• **AVAILABLE DATA**:
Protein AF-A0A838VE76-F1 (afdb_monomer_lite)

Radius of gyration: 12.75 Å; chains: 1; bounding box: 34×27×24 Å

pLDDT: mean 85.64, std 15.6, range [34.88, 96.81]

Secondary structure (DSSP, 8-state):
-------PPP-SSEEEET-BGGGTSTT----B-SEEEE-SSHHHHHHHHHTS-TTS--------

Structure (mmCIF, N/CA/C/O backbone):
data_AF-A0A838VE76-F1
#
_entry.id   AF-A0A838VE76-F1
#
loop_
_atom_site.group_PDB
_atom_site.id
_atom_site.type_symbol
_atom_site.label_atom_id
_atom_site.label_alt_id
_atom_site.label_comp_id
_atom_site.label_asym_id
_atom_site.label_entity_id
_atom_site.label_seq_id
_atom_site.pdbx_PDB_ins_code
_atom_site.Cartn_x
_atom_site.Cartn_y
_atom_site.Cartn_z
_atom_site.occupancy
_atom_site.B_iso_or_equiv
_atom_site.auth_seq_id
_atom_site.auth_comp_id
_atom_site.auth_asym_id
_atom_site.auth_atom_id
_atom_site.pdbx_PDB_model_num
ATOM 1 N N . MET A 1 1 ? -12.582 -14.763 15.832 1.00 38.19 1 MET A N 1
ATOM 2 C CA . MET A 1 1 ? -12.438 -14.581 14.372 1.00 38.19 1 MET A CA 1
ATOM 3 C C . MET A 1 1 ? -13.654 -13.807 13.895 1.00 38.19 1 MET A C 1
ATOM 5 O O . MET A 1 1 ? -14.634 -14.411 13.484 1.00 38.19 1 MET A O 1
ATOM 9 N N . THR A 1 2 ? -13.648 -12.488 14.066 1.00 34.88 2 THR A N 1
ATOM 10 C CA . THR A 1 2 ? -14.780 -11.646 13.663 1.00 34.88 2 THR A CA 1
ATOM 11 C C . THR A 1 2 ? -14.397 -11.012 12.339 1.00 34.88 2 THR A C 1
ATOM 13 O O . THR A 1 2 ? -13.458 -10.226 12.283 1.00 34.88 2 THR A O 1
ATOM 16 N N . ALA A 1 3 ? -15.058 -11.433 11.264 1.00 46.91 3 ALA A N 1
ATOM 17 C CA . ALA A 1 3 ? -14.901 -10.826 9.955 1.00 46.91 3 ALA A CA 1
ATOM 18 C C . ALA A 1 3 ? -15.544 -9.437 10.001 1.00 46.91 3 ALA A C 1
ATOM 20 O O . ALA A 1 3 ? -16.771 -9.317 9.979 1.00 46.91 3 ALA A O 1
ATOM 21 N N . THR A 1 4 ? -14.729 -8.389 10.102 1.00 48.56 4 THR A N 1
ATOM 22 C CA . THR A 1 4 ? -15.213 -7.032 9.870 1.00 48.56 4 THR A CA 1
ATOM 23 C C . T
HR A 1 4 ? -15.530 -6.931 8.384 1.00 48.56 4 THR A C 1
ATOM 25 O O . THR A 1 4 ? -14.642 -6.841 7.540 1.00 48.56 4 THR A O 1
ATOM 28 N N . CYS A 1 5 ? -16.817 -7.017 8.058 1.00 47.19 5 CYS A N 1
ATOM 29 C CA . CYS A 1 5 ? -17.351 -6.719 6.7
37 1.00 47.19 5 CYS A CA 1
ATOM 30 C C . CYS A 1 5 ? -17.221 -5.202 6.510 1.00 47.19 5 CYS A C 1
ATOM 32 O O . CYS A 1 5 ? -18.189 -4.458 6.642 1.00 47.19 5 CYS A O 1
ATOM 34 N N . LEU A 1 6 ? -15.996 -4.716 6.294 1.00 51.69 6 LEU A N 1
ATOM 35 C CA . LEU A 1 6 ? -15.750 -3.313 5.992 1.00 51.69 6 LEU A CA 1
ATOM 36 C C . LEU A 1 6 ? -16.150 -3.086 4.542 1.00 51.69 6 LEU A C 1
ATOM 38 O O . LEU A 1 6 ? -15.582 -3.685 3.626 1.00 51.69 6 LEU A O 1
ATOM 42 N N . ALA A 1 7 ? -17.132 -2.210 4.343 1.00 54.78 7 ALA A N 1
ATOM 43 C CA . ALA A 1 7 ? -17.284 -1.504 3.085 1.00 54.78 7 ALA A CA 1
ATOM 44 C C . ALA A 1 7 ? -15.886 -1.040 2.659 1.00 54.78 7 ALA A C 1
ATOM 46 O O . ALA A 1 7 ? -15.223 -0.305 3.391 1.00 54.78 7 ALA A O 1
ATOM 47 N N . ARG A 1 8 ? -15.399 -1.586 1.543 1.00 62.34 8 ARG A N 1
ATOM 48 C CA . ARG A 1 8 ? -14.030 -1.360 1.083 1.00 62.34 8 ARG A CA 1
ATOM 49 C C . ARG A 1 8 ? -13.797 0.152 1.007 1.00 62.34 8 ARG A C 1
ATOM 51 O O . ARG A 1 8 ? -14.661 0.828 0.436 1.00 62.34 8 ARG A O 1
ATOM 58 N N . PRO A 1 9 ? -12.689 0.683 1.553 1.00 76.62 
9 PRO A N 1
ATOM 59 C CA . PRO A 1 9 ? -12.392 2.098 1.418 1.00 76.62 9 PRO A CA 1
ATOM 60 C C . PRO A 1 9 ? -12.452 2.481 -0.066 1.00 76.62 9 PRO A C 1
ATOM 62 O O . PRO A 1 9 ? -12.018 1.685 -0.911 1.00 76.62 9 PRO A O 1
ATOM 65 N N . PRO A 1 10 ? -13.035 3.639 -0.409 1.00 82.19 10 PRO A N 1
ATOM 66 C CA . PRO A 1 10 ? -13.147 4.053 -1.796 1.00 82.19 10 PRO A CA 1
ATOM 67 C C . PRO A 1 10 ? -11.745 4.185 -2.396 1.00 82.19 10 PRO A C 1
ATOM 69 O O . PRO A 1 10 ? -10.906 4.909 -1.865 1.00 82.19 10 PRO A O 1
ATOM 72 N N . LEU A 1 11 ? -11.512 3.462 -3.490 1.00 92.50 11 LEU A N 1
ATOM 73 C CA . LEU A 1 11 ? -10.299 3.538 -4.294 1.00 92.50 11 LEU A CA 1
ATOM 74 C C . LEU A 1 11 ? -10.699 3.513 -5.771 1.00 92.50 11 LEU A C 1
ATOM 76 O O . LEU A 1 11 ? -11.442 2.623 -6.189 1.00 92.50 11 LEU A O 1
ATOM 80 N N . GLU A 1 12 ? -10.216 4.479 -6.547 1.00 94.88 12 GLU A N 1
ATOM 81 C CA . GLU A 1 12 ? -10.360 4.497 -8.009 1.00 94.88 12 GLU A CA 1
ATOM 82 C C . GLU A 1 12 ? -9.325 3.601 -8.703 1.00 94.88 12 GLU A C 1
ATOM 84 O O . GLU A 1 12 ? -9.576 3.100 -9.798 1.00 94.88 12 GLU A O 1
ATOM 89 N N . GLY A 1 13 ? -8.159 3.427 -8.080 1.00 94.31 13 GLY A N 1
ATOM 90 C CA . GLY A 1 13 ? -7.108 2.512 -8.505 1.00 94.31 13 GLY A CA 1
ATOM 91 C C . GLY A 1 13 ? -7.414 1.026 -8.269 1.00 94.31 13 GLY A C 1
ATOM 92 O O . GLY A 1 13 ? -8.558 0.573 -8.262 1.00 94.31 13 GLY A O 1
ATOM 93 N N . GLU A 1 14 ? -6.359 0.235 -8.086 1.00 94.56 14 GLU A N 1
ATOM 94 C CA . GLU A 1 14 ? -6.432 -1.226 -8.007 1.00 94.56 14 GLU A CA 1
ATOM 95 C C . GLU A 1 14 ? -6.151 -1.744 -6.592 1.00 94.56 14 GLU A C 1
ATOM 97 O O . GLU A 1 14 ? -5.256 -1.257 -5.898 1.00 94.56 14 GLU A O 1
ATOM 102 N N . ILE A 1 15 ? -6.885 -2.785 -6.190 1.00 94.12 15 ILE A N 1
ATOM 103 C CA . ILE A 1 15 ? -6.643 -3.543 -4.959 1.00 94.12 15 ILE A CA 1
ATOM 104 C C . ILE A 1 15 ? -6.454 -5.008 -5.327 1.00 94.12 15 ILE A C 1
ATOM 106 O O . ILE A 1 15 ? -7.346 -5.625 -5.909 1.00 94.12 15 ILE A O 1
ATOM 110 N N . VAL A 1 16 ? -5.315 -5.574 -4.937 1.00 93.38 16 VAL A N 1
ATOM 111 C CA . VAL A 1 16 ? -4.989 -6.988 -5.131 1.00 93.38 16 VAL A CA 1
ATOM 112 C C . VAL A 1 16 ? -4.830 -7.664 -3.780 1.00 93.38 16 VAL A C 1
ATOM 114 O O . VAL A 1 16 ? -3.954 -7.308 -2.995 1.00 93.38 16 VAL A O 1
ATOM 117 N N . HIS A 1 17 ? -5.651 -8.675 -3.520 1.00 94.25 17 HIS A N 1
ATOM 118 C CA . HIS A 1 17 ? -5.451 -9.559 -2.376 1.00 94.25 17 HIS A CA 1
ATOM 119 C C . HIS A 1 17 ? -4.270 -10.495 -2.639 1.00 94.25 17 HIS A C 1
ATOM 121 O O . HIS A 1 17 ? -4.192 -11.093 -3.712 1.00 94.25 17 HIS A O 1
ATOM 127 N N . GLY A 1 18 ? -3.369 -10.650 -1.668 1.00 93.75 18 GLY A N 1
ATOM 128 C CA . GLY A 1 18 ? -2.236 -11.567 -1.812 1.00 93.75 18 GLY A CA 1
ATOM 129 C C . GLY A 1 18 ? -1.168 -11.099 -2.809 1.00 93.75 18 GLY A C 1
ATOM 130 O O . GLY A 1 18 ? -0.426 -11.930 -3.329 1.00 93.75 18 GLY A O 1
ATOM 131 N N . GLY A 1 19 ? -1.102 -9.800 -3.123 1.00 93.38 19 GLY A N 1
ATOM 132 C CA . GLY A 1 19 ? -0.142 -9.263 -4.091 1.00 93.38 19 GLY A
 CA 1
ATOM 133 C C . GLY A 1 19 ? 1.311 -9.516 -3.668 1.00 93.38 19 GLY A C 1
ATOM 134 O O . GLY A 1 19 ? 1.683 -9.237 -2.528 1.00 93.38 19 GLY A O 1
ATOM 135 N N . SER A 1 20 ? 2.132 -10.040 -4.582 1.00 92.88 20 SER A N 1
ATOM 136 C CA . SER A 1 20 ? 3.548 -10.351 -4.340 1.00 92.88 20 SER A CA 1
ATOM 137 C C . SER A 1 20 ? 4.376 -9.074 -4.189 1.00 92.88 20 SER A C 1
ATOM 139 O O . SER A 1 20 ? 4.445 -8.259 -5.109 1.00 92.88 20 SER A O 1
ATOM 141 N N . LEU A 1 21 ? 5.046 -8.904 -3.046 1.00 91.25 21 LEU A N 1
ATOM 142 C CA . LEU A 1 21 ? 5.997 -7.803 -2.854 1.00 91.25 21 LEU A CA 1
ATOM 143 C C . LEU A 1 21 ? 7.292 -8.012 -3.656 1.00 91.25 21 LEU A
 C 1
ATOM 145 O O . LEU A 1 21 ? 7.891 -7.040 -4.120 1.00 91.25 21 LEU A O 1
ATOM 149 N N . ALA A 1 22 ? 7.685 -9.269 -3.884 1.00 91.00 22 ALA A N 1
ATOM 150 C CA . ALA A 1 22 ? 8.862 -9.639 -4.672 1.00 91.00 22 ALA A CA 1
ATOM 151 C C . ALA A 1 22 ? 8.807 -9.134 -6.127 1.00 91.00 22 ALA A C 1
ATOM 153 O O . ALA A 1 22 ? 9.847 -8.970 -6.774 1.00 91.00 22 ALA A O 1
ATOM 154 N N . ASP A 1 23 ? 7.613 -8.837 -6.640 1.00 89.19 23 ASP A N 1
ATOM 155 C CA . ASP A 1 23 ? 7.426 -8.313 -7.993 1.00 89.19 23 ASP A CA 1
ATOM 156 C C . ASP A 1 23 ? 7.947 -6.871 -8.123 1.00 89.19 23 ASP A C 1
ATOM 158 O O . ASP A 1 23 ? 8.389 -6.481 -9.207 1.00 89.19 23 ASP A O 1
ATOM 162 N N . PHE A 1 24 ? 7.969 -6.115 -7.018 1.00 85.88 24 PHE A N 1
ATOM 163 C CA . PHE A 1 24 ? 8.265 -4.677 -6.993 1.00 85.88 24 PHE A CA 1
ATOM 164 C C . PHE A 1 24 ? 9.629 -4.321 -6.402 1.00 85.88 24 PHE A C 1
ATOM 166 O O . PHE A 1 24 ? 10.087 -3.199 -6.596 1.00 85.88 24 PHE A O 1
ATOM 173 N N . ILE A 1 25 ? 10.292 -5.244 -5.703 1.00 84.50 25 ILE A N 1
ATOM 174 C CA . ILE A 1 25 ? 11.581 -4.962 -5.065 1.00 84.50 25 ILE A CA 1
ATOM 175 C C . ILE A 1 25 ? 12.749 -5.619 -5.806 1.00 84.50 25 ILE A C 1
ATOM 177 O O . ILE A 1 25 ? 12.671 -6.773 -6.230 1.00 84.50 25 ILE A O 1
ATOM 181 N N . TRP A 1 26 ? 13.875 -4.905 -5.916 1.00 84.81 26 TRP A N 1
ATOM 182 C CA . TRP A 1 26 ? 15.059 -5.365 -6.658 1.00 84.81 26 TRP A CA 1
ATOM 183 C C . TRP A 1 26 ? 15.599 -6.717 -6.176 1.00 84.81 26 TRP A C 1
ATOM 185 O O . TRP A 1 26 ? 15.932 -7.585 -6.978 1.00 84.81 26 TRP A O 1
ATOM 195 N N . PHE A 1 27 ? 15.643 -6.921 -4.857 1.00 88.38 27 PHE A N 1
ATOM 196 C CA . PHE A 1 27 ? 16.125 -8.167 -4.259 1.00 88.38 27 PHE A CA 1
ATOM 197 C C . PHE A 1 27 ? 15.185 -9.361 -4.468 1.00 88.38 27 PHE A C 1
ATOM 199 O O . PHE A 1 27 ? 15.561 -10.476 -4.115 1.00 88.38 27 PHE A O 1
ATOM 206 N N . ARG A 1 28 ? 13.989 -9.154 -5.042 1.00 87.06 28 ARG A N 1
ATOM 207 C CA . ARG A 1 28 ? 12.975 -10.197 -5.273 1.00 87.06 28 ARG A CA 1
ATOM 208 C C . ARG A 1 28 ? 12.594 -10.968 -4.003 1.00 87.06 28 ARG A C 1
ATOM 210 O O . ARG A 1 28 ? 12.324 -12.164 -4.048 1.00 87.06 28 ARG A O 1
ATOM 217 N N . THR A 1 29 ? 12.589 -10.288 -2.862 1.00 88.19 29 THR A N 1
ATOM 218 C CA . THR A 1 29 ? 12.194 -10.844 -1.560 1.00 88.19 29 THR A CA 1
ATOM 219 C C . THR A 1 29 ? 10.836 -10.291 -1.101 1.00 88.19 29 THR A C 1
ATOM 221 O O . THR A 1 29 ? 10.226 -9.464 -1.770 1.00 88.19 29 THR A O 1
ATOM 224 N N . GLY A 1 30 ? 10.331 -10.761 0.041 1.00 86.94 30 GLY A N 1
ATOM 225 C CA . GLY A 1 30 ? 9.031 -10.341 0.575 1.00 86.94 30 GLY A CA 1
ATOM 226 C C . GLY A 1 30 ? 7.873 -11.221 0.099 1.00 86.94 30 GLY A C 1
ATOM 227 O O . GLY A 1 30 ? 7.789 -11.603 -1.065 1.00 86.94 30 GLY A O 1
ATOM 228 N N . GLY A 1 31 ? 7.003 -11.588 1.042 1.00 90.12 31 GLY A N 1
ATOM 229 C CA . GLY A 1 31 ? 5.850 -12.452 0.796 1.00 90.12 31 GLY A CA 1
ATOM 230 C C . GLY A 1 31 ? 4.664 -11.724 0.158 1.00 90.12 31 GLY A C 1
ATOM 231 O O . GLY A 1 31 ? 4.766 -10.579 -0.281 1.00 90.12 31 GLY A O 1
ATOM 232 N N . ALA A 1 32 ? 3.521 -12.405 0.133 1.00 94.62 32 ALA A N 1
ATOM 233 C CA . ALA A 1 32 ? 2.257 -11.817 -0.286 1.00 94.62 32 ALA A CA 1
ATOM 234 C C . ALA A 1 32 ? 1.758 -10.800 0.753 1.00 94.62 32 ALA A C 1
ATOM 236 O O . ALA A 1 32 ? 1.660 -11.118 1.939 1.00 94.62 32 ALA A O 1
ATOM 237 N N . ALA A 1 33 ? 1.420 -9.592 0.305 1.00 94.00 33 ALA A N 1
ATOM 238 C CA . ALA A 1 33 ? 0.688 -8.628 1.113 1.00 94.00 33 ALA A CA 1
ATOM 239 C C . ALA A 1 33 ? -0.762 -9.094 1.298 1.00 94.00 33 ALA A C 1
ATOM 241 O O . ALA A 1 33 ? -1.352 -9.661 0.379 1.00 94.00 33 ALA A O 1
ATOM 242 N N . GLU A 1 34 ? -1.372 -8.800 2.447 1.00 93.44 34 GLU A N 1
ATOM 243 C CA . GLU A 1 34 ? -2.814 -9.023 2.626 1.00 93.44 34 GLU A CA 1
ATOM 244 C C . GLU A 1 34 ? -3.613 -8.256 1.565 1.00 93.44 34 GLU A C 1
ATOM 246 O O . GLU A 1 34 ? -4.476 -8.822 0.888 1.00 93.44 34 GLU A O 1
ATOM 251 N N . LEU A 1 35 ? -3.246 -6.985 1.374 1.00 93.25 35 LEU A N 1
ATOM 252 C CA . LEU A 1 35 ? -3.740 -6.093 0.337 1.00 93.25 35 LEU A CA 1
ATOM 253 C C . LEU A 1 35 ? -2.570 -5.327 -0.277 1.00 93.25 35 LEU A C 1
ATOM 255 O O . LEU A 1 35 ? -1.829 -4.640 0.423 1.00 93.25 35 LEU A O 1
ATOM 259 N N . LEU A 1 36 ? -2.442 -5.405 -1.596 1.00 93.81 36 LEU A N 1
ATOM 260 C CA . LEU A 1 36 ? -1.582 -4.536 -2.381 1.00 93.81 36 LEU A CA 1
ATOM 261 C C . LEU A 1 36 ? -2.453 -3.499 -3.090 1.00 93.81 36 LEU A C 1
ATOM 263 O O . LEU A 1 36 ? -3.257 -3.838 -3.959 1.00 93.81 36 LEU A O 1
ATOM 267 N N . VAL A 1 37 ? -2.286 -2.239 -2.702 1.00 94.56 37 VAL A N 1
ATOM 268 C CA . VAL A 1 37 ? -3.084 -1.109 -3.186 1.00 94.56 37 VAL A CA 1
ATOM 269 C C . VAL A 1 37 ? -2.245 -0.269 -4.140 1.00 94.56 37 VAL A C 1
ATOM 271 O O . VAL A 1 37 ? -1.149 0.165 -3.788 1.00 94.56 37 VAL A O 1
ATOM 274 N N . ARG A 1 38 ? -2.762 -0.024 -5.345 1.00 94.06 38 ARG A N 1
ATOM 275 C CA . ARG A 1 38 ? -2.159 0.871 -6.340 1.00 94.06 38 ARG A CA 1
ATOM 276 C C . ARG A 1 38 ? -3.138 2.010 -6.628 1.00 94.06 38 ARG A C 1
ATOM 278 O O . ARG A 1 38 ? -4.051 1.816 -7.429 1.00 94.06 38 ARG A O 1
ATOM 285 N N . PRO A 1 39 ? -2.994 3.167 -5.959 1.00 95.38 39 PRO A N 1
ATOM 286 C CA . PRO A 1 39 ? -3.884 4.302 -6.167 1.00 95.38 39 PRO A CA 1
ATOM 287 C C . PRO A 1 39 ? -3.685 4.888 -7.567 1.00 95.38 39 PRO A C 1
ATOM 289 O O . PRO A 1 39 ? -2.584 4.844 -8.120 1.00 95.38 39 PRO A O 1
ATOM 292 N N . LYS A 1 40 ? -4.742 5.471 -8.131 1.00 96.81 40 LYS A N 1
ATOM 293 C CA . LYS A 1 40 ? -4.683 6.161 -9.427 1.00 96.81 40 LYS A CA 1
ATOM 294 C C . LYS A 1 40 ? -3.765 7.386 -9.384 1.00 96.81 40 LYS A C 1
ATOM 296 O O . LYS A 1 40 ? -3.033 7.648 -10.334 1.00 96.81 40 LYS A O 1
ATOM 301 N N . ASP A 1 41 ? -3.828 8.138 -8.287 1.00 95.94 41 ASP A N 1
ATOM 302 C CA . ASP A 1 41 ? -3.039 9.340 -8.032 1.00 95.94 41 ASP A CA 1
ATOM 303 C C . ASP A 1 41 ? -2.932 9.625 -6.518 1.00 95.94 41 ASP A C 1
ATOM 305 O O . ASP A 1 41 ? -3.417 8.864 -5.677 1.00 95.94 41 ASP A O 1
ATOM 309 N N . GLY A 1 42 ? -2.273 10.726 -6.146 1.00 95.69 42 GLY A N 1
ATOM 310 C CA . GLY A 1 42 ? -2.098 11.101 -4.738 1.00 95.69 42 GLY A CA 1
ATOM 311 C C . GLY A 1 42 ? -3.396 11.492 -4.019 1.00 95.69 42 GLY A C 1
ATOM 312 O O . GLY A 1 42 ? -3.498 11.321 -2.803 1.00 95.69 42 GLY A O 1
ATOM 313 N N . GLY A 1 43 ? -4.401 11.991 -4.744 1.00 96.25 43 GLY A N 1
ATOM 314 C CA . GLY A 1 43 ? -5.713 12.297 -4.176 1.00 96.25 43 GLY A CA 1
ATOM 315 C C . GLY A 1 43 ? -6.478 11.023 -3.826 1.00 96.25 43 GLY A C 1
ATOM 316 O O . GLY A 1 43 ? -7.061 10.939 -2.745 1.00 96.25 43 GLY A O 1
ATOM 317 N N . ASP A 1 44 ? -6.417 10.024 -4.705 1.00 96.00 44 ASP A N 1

• **PROBLEM TO WORK ON**:
Taking the records above, retype every line from the one with "ATOM 95 C C" down to the one with "ATOM 103 C CA", exactly and with nothing else.

• **OUTPUT**:
ATOM 95 C C . GLU A 1 14 ? -6.151 -1.744 -6.592 1.00 94.56 14 GLU A C 1
ATOM 97 O O . GLU A 1 14 ? -5.256 -1.257 -5.898 1.00 94.56 14 GLU A O 1
ATOM 102 N N . ILE A 1 15 ? -6.885 -2.785 -6.190 1.00 94.12 15 ILE A N 1
ATOM 103 C CA . ILE A 1 15 ? -6.643 -3.543 -4.959 1.00 94.12 15 ILE A CA 1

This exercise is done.